National Children’s Mental Health Awareness Day was held May 5, 2016. Communities across the country as well as national collaborating organizations and federal partners planned Awareness Day activities that took place throughout the month. To support their efforts, the Substance Abuse and Mental Health Services Administration (SAMHSA) hosted the national awareness event titled “Finding Help, Finding Hope” on May 5 in Washington, DC. The event explored how communities can increase access to behavioral health services and supports for children, youth, and young adults who experience mental or substance use disorders and their families. NACoA urges early preventive education programs for children of parents with alcohol or drug use problems in order to prevent lifetime mental health problems resulting from living in the chaos such home environments tend to create and sustain. 

 

In addition, National Prevention Week is also in May and is an annual health observance dedicated to increasing public awareness of, and action around, substance abuse and mental health issues. The overall theme for 2016 is “Strong As One.
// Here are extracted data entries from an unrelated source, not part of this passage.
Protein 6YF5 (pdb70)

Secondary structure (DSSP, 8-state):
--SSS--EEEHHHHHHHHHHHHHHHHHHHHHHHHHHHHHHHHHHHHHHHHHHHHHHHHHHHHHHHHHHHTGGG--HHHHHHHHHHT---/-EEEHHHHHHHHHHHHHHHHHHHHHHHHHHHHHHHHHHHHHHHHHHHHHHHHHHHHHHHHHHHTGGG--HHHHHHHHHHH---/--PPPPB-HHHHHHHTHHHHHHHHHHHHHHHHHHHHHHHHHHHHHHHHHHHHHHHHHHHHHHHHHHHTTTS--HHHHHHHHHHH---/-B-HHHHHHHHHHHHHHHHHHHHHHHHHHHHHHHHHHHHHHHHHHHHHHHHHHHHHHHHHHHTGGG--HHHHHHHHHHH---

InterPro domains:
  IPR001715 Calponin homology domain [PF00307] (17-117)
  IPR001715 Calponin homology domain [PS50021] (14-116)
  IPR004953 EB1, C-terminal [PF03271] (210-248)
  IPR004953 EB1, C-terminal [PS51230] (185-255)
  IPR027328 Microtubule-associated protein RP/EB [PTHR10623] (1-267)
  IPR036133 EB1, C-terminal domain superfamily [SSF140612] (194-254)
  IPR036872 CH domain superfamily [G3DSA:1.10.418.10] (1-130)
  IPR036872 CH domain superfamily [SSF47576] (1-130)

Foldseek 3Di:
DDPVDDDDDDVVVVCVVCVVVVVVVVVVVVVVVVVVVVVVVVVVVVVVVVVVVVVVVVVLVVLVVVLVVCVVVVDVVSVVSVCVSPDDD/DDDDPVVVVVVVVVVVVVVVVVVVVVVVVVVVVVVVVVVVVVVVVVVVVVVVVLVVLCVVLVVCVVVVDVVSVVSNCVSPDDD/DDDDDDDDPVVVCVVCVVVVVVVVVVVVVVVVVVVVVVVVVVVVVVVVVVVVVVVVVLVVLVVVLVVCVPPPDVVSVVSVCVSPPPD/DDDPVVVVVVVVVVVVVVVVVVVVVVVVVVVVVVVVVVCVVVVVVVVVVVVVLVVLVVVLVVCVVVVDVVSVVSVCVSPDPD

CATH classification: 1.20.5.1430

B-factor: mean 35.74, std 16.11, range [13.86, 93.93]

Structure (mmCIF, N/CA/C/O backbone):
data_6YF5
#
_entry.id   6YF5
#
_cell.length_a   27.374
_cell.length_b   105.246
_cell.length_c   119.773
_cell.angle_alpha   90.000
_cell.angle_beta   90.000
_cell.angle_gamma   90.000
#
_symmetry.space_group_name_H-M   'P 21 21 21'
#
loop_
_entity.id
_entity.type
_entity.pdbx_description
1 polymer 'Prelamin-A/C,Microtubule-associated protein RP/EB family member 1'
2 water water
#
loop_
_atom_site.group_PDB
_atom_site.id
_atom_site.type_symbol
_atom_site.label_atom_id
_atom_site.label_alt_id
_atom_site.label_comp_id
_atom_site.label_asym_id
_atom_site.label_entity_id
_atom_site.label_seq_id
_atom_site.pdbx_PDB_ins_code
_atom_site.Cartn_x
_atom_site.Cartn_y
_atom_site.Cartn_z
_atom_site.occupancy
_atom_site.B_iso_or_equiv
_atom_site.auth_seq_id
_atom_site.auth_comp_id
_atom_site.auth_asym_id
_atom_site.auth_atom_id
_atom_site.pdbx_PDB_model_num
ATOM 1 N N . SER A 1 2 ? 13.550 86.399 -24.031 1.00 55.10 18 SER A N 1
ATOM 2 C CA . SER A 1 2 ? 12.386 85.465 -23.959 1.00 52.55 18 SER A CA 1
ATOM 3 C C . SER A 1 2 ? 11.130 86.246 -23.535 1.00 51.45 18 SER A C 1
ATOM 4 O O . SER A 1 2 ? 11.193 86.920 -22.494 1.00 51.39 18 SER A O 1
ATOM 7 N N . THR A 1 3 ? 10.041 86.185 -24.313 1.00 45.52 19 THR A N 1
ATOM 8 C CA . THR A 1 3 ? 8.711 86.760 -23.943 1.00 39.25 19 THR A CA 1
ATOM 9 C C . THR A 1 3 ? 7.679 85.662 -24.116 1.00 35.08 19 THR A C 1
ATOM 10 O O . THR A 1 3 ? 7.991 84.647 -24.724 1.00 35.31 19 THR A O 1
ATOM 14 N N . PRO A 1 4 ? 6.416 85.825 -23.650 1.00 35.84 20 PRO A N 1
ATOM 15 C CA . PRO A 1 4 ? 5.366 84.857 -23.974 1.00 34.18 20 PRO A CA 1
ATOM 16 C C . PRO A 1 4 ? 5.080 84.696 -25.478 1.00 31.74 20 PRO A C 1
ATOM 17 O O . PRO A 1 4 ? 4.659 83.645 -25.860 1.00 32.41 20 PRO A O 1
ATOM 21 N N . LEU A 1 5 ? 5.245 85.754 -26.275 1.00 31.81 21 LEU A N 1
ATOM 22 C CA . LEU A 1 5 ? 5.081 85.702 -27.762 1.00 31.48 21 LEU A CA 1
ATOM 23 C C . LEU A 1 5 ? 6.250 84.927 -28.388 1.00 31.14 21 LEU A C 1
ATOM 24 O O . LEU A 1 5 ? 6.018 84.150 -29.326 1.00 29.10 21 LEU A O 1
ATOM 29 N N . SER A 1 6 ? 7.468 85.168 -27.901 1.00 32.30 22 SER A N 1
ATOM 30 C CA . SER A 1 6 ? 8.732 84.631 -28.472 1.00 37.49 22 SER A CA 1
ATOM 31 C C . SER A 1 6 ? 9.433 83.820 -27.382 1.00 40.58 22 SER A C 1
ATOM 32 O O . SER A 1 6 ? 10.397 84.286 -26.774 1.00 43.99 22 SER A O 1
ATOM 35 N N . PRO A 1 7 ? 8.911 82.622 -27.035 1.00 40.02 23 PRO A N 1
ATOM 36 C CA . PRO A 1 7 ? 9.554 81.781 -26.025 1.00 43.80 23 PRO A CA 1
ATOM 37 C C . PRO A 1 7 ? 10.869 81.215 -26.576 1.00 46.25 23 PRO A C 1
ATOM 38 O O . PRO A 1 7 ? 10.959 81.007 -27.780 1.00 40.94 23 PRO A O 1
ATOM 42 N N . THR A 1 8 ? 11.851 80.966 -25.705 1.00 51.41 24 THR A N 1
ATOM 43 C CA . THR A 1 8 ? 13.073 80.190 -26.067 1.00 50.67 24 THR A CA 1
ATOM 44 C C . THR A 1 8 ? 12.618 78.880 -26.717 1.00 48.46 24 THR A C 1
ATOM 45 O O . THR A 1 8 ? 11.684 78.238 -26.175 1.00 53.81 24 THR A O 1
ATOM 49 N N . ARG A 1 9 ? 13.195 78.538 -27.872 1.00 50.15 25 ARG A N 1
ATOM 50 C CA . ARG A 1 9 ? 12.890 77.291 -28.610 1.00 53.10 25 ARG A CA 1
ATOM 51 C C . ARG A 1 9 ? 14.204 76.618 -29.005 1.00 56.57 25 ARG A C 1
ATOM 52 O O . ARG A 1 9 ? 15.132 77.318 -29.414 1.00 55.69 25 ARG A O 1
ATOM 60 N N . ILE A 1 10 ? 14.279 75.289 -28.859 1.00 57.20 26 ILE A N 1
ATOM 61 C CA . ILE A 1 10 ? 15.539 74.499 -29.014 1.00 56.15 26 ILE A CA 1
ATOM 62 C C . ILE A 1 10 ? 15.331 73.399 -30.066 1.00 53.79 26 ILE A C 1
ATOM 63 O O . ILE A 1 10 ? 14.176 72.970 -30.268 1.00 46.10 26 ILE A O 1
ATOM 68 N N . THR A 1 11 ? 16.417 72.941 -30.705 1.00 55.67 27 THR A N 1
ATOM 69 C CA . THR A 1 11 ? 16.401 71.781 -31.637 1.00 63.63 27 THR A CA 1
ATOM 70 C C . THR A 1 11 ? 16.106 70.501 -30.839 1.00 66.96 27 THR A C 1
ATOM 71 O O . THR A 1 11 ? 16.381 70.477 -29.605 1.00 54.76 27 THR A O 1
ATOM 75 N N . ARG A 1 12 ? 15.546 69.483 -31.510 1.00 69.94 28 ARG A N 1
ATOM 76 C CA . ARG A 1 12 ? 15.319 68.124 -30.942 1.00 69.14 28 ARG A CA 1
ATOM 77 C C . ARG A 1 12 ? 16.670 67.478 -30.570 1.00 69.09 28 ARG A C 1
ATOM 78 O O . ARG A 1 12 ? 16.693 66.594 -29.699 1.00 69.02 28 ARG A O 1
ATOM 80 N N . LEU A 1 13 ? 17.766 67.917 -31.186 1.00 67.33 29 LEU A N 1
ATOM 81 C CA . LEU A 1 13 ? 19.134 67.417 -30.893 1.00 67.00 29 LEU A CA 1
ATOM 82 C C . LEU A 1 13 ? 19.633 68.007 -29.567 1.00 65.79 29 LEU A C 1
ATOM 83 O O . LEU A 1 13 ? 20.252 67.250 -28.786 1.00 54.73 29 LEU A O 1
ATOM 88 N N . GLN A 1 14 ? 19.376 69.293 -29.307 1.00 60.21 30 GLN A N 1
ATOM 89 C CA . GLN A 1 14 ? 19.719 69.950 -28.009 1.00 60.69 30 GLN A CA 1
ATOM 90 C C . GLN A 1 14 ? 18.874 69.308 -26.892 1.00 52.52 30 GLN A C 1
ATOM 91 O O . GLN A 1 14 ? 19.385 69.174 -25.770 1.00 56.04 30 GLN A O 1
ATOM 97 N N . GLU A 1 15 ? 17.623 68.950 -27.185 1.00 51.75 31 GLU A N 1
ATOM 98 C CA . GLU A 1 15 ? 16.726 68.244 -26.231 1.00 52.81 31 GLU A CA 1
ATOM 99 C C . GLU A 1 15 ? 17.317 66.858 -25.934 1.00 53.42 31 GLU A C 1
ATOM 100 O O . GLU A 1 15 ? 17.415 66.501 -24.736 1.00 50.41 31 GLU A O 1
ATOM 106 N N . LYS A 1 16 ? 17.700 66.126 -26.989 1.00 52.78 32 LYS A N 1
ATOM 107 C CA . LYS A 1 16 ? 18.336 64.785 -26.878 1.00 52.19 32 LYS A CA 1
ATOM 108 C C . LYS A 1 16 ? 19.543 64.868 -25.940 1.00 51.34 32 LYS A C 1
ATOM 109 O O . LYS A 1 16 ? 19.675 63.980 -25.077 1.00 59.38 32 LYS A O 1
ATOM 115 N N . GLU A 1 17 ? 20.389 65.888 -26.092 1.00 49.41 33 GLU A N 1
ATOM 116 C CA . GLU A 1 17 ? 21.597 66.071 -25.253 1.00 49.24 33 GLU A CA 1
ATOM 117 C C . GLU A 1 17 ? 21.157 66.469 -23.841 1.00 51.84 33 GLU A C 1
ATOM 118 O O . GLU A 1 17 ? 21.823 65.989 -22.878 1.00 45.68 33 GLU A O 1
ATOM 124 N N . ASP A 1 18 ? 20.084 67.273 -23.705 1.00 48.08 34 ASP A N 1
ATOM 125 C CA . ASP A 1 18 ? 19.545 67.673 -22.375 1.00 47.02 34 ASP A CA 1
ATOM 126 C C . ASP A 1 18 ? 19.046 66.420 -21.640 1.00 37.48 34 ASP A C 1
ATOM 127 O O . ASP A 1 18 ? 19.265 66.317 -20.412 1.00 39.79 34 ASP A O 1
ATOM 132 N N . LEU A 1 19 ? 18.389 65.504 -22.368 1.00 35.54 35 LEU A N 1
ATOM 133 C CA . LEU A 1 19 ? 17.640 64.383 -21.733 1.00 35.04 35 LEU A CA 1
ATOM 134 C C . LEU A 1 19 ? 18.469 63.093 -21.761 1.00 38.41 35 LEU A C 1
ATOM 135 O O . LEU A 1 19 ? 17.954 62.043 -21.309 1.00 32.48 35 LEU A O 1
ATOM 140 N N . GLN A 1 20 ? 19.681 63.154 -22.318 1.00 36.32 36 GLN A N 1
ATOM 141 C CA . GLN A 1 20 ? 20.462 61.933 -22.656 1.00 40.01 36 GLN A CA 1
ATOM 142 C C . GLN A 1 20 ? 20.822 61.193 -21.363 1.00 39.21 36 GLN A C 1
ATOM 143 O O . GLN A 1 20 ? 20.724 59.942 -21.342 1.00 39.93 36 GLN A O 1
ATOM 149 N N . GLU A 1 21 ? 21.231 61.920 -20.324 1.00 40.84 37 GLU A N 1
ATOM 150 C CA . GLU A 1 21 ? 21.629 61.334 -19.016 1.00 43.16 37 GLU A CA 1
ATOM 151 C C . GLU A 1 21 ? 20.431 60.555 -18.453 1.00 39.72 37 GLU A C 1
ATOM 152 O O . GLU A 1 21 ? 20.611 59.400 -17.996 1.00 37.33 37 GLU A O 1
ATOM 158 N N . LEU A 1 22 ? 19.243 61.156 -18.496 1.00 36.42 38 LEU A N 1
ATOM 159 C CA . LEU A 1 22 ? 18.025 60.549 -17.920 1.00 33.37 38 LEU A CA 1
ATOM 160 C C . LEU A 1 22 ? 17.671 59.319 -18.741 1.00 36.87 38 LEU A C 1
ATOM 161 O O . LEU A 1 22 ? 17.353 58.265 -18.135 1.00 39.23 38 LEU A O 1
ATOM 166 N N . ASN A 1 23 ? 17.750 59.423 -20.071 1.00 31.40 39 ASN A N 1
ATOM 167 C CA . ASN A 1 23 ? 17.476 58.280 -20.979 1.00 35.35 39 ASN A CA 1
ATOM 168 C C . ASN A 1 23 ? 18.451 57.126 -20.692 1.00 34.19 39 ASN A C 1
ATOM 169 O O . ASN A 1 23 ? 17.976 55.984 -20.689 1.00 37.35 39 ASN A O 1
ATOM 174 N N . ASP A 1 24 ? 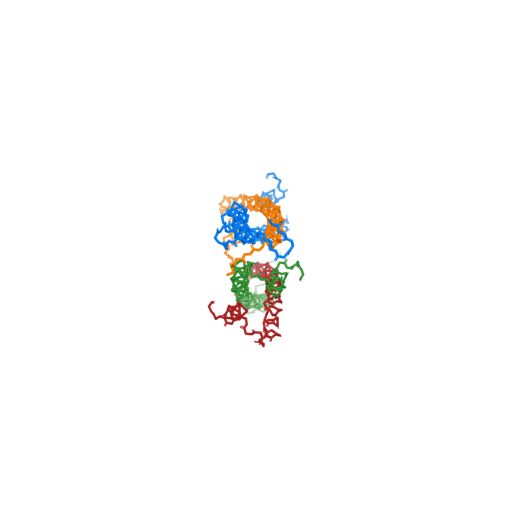19.721 57.419 -20.413 1.00 35.33 40 ASP A N 1
ATOM 175 C CA . ASP A 1 24 ? 20.749 56.400 -20.049 1.00 39.73 40 ASP A CA 1
ATOM 176 C C . ASP A 1 24 ? 20.346 55.679 -18.739 1.00 40.43 40 ASP A C 1
ATOM 177 O O . ASP A 1 24 ? 20.529 54.451 -18.640 1.00 39.57 40 ASP A O 1
ATOM 182 N N . ARG A 1 25 ? 19.869 56.409 -17.735 1.00 38.37 41 ARG A N 1
ATOM 183 C CA . ARG A 1 25 ? 19.441 55.802 -16.441 1.00 40.38 41 ARG A CA 1
ATOM 184 C C . ARG A 1 25 ? 18.186 54.964 -16.678 1.00 39.67 41 ARG A C 1
ATOM 185 O O . ARG A 1 25 ? 18.077 53.854 -16.099 1.00 43.28 41 ARG A O 1
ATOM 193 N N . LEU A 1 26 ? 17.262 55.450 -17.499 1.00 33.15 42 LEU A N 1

Stronger Together.” The week had three primary goals: 

 

  1. To involve communities in raising awareness of behavioral health issues and in implementing prevention strategies
  2. To foster partnerships and collaboration with federal agencies and national organizations dedicated to behavioral and public health
  3. To promote and disseminate quality behavioral health resources and publications

 

National Prevention Week is an opportunity for all of us to continue all year long to promote children’s wellness, which includes staying away from alcohol or drug use to help insure a present and future life without the pain and loss suffered by substance use disorders.

 

And finally, each May is also National Foster Care Month, which provides an opportunity for people all across the nation to focus attention on the year-round needs of American children and youth in foster care. This campaign raises awareness about foster care and encourages many more citizens to get involved in the lives of these youth, whether as foster parents, volunteers, mentors, employers or in other ways. 

 

Conclusion

 

Participating in these special weeks and months throughout the year helps to keep a vigilant spotlight on prevention for our young people and their families to protect them from unhealthy involvement in alcohol or drug use that can wreck their lives and devastate their families. I have featured two more such campaigns than the seven the advertising world suggests is necessary, but, then we need to get ahead of the damaging influence of alcohol advertising and, increasingly, the advertising of medical marijuana. Medical marijuana ads are misleading the American public and steering our youth to believe that this drug is now safe, even though it creeps into their brains where the receptors for cannabinoids are the same ones as those for opioids.